News Chicago
300 pielgrzymów na rowerach. Z Chicago do Merrillville w Indianie na dwóch kółkach
Ponad 300 osób uczestniczyło w III Pielgrzymce Rowerowej do Sanktuarium Matki Bożej Częstochowskiej w Merrillville na terenie stanu Indiana. Fani jednośladów wyruszyli na 43. milową trasę w sobotni poranek sprzed kościoła św. Błażeja w Summit, aby o godzinie 4 po południu pokłonić się przed obrazem Matki Bożej Królowej Polski w sanktuarium ojców salwatorianów w Merrillville.
Relacja Andrzeja Baraniaka
Po raz pierwszy na trasę pielgrzymki wybrała się Agata Dzieża z przyjaciółmi. „Bardzo lubię Merrillville, bardzo lubię jechać do Matki Boskiej i bardzo lubię jazdę na rowerze. Dlatego zdecydowałam się w tym roku pierwszy raz uczestniczyć w tej pielgrzymce. Specjalnego sprzętu nie mam. Mam rower, którym jeżdżę na co dzień. No, może nie na co dzień, ale w weekendy. Specjalnie się nie przygotowywałam. Może nie jeżdżę tyle na rowerze, co biegam. Kondycję mam, myślę, że będzie dobrze – powiedziała pani Agata, która wybrała się razem z przyjaciółmi, Kasią, Zosią i Adamem, bardziej doświadczonymi uczestnikami turystyki rowerowej.
Galeria zdjęć
Genezę pielgrzymki na jej starcie do trzeciej edycji wspominał o. Łukasz Kleczka, przeor Sanktuarium w Merrillville. „To jest pomysł młodych ludzi, którzy trzy lata temu przyszli z tym pomysłem do mnie powiedzieli, że chcieliby właśnie w taki sposób pielgrzymować, że chcą spróbować. Wtedy pobłogosławiłem im na ten pierwszy etap. Bardzo się tym ucieszyłem. Cieszę się tym, że ta pielgrzymka się rozrasta, ponieważ jest trzecia edycja i jak na razie widać, że jest najwięcej uczestników”.

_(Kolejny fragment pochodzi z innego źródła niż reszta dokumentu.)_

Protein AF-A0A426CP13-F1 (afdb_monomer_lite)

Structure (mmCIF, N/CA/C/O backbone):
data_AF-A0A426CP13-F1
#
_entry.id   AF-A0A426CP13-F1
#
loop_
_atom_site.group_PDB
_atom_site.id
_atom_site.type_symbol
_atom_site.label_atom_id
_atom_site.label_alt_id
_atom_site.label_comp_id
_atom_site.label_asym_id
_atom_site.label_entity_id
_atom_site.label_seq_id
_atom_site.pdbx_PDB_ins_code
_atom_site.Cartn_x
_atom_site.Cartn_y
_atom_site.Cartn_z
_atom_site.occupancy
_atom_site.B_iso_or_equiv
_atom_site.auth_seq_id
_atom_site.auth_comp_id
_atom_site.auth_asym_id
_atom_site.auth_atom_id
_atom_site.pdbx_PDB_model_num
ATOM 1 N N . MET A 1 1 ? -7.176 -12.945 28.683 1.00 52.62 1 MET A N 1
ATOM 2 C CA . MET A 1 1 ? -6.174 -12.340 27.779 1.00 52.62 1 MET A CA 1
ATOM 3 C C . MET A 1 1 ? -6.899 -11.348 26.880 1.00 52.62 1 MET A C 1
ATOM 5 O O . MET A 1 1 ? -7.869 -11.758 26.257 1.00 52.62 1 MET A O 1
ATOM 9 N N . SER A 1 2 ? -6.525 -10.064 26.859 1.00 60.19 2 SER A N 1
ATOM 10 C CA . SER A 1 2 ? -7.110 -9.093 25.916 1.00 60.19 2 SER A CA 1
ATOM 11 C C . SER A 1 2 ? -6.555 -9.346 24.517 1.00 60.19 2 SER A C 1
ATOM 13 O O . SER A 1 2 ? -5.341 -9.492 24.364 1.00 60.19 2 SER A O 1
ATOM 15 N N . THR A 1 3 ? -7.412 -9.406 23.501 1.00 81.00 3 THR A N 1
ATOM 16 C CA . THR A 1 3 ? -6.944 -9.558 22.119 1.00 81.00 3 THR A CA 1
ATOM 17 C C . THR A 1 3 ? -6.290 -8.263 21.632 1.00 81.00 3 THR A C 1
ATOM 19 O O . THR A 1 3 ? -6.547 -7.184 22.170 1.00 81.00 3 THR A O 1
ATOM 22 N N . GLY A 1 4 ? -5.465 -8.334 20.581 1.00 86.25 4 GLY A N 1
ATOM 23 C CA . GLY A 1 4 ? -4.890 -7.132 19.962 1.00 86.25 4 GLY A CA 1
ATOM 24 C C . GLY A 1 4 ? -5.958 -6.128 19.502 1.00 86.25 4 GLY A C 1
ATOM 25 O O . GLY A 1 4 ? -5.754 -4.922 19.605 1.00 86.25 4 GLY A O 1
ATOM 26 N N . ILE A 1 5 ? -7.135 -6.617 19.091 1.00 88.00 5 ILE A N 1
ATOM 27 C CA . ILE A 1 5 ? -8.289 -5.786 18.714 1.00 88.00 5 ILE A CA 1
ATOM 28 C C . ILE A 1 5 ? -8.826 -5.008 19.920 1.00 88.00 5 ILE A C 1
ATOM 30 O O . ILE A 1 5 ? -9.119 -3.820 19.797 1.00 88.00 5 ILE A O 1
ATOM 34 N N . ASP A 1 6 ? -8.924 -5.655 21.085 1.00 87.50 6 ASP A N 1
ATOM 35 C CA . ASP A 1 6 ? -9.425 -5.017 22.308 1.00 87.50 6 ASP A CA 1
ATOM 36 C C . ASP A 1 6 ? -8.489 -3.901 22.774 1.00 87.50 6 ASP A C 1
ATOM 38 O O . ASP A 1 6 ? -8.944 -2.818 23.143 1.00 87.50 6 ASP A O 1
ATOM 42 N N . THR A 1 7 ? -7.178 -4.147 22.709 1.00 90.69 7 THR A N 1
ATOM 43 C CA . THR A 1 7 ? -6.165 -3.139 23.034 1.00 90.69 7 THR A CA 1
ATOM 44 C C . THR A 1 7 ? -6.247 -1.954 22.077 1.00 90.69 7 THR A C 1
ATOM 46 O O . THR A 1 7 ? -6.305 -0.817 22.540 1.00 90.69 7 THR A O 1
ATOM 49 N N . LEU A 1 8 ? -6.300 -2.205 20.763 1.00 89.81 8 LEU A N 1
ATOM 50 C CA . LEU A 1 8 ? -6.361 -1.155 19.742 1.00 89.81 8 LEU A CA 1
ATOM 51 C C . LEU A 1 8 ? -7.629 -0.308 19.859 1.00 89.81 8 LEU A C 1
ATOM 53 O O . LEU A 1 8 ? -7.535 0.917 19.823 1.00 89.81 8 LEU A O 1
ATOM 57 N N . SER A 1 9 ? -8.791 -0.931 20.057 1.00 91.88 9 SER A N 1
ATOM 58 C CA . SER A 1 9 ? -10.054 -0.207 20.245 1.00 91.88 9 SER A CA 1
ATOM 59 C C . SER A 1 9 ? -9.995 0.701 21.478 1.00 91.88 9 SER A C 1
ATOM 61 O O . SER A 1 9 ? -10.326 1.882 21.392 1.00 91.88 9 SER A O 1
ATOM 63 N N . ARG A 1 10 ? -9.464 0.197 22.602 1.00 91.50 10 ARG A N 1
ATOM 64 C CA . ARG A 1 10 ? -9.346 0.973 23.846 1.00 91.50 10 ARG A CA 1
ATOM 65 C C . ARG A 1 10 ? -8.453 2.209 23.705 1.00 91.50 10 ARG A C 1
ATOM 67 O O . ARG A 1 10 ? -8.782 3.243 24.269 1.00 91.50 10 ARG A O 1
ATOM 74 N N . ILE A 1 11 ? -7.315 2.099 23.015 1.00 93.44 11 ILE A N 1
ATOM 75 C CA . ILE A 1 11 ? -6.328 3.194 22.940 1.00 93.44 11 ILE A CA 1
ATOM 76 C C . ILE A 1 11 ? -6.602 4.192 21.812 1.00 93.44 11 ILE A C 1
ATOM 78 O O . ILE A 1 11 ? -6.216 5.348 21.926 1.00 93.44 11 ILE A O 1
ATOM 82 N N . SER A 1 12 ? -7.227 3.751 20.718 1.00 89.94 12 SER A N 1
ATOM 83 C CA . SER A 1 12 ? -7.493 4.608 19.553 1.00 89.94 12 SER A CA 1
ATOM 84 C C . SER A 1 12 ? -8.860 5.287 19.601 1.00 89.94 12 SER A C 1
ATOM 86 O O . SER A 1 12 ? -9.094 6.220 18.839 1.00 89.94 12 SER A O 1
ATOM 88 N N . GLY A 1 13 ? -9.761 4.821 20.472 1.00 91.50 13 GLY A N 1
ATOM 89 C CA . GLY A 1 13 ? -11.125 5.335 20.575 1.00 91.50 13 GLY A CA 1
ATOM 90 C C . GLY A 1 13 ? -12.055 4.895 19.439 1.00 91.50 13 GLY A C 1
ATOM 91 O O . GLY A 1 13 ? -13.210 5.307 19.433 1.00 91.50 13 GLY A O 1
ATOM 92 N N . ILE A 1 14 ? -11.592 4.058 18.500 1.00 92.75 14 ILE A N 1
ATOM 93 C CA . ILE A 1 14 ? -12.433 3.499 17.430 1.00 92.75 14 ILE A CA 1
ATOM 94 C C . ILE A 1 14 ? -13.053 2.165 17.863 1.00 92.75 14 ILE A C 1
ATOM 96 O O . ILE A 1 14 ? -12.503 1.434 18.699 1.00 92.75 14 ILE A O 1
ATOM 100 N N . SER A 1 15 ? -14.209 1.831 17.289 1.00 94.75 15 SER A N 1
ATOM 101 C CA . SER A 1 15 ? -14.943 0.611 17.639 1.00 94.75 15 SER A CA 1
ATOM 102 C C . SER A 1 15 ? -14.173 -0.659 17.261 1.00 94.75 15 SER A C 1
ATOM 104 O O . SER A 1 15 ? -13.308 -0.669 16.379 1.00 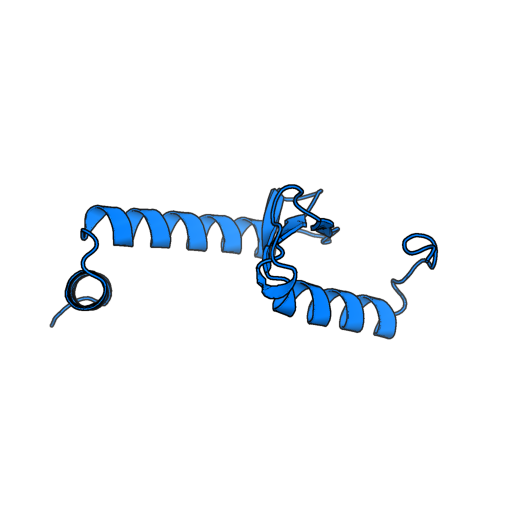94.75 15 SER A O 1
ATOM 106 N N . ARG A 1 16 ? -14.496 -1.781 17.912 1.00 92.56 16 ARG A N 1
ATOM 107 C CA . ARG A 1 16 ? -13.885 -3.085 17.589 1.00 92.56 16 ARG A CA 1
ATOM 108 C C . ARG A 1 16 ? -14.193 -3.499 16.153 1.00 92.56 16 ARG A C 1
ATOM 110 O O . ARG A 1 16 ? -13.356 -4.115 15.490 1.00 92.56 16 ARG A O 1
ATOM 117 N N . GLU A 1 17 ? -15.384 -3.161 15.679 1.00 93.56 17 GLU A N 1
ATOM 118 C CA . GLU A 1 17 ? -15.853 -3.375 14.316 1.00 93.56 17 GLU A CA 1
ATOM 119 C C . GLU A 1 17 ? -14.973 -2.618 13.315 1.00 93.56 17 GLU A C 1
ATOM 121 O O . GLU A 1 17 ? -14.510 -3.209 12.337 1.00 93.56 17 GLU A O 1
ATOM 126 N N . GLU A 1 18 ? -14.657 -1.352 13.595 1.00 93.75 18 GLU A N 1
ATOM 127 C CA . GLU A 1 18 ? -13.752 -0.550 12.767 1.00 93.75 18 GLU A CA 1
ATOM 128 C C . GLU A 1 18 ? -12.325 -1.100 12.769 1.00 93.75 18 GLU A C 1
ATOM 130 O O . GLU A 1 18 ? -11.727 -1.236 11.699 1.00 93.75 18 GLU A O 1
ATOM 135 N N . VAL A 1 19 ? -11.789 -1.504 13.929 1.00 93.69 19 VAL A N 1
ATOM 136 C CA . VAL A 1 19 ? -10.464 -2.151 14.002 1.00 93.69 19 VAL A CA 1
ATOM 137 C C . VAL A 1 19 ? -10.429 -3.407 13.125 1.00 93.69 19 VAL A C 1
ATOM 139 O O . VAL A 1 19 ? -9.487 -3.602 12.353 1.00 93.69 19 VAL A O 1
ATOM 142 N N . ARG A 1 20 ? -11.467 -4.252 13.191 1.00 93.50 20 ARG A N 1
ATOM 143 C CA . ARG A 1 20 ? -11.582 -5.455 12.349 1.00 93.50 20 ARG A CA 1
ATOM 144 C C . ARG A 1 20 ? -11.668 -5.108 10.867 1.00 93.50 20 ARG A C 1
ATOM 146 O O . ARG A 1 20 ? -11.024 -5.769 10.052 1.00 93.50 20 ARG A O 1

W peletonie można było zauważyć różne grupy i kluby. W koszulkach znanego bardziej z nart i tenisa klubu Tatry jechało kilka osób. Janina Staszel przyznała, że część klubowiczów zamieniła narty na rowery i w grupie kilku osób postanowili do jechać do celu. Może pokonanie takiej trasy nie jest zbyt trudnym wyczynem, to z pewnością od strony logistycznej jest dużym wyzwaniem dla organizatorów. „Przejeżdżamy przez 21 miast. To było spore wyzwanie logistyczne, żeby <zgrać> policję z tych miejscowości” – powiedział duchowy opiekun grupy ks. Maciej Markiewicz.
Trzecia edycja pielgrzymki miała asystę policji. Nie było więc ograniczenia ilości uczestników. „W pierwszej pielgrzymce startowało 6 osób. W drugiej było już 120 rowerzystów. Ta liczba była ograniczona, bo nie mieliśmy zezwoleń i asysty policji. W tym roku nie ma tych ograniczeń. Do tej pory zapisało się 200 osób, a dzisiaj przed startem zgłosiło się około 100 osób, więc razem jest trzystu uczestników” – powiedziała Bogusia Bukowska, jedna z inicjatorek tej formy czczenia Matki Bożej.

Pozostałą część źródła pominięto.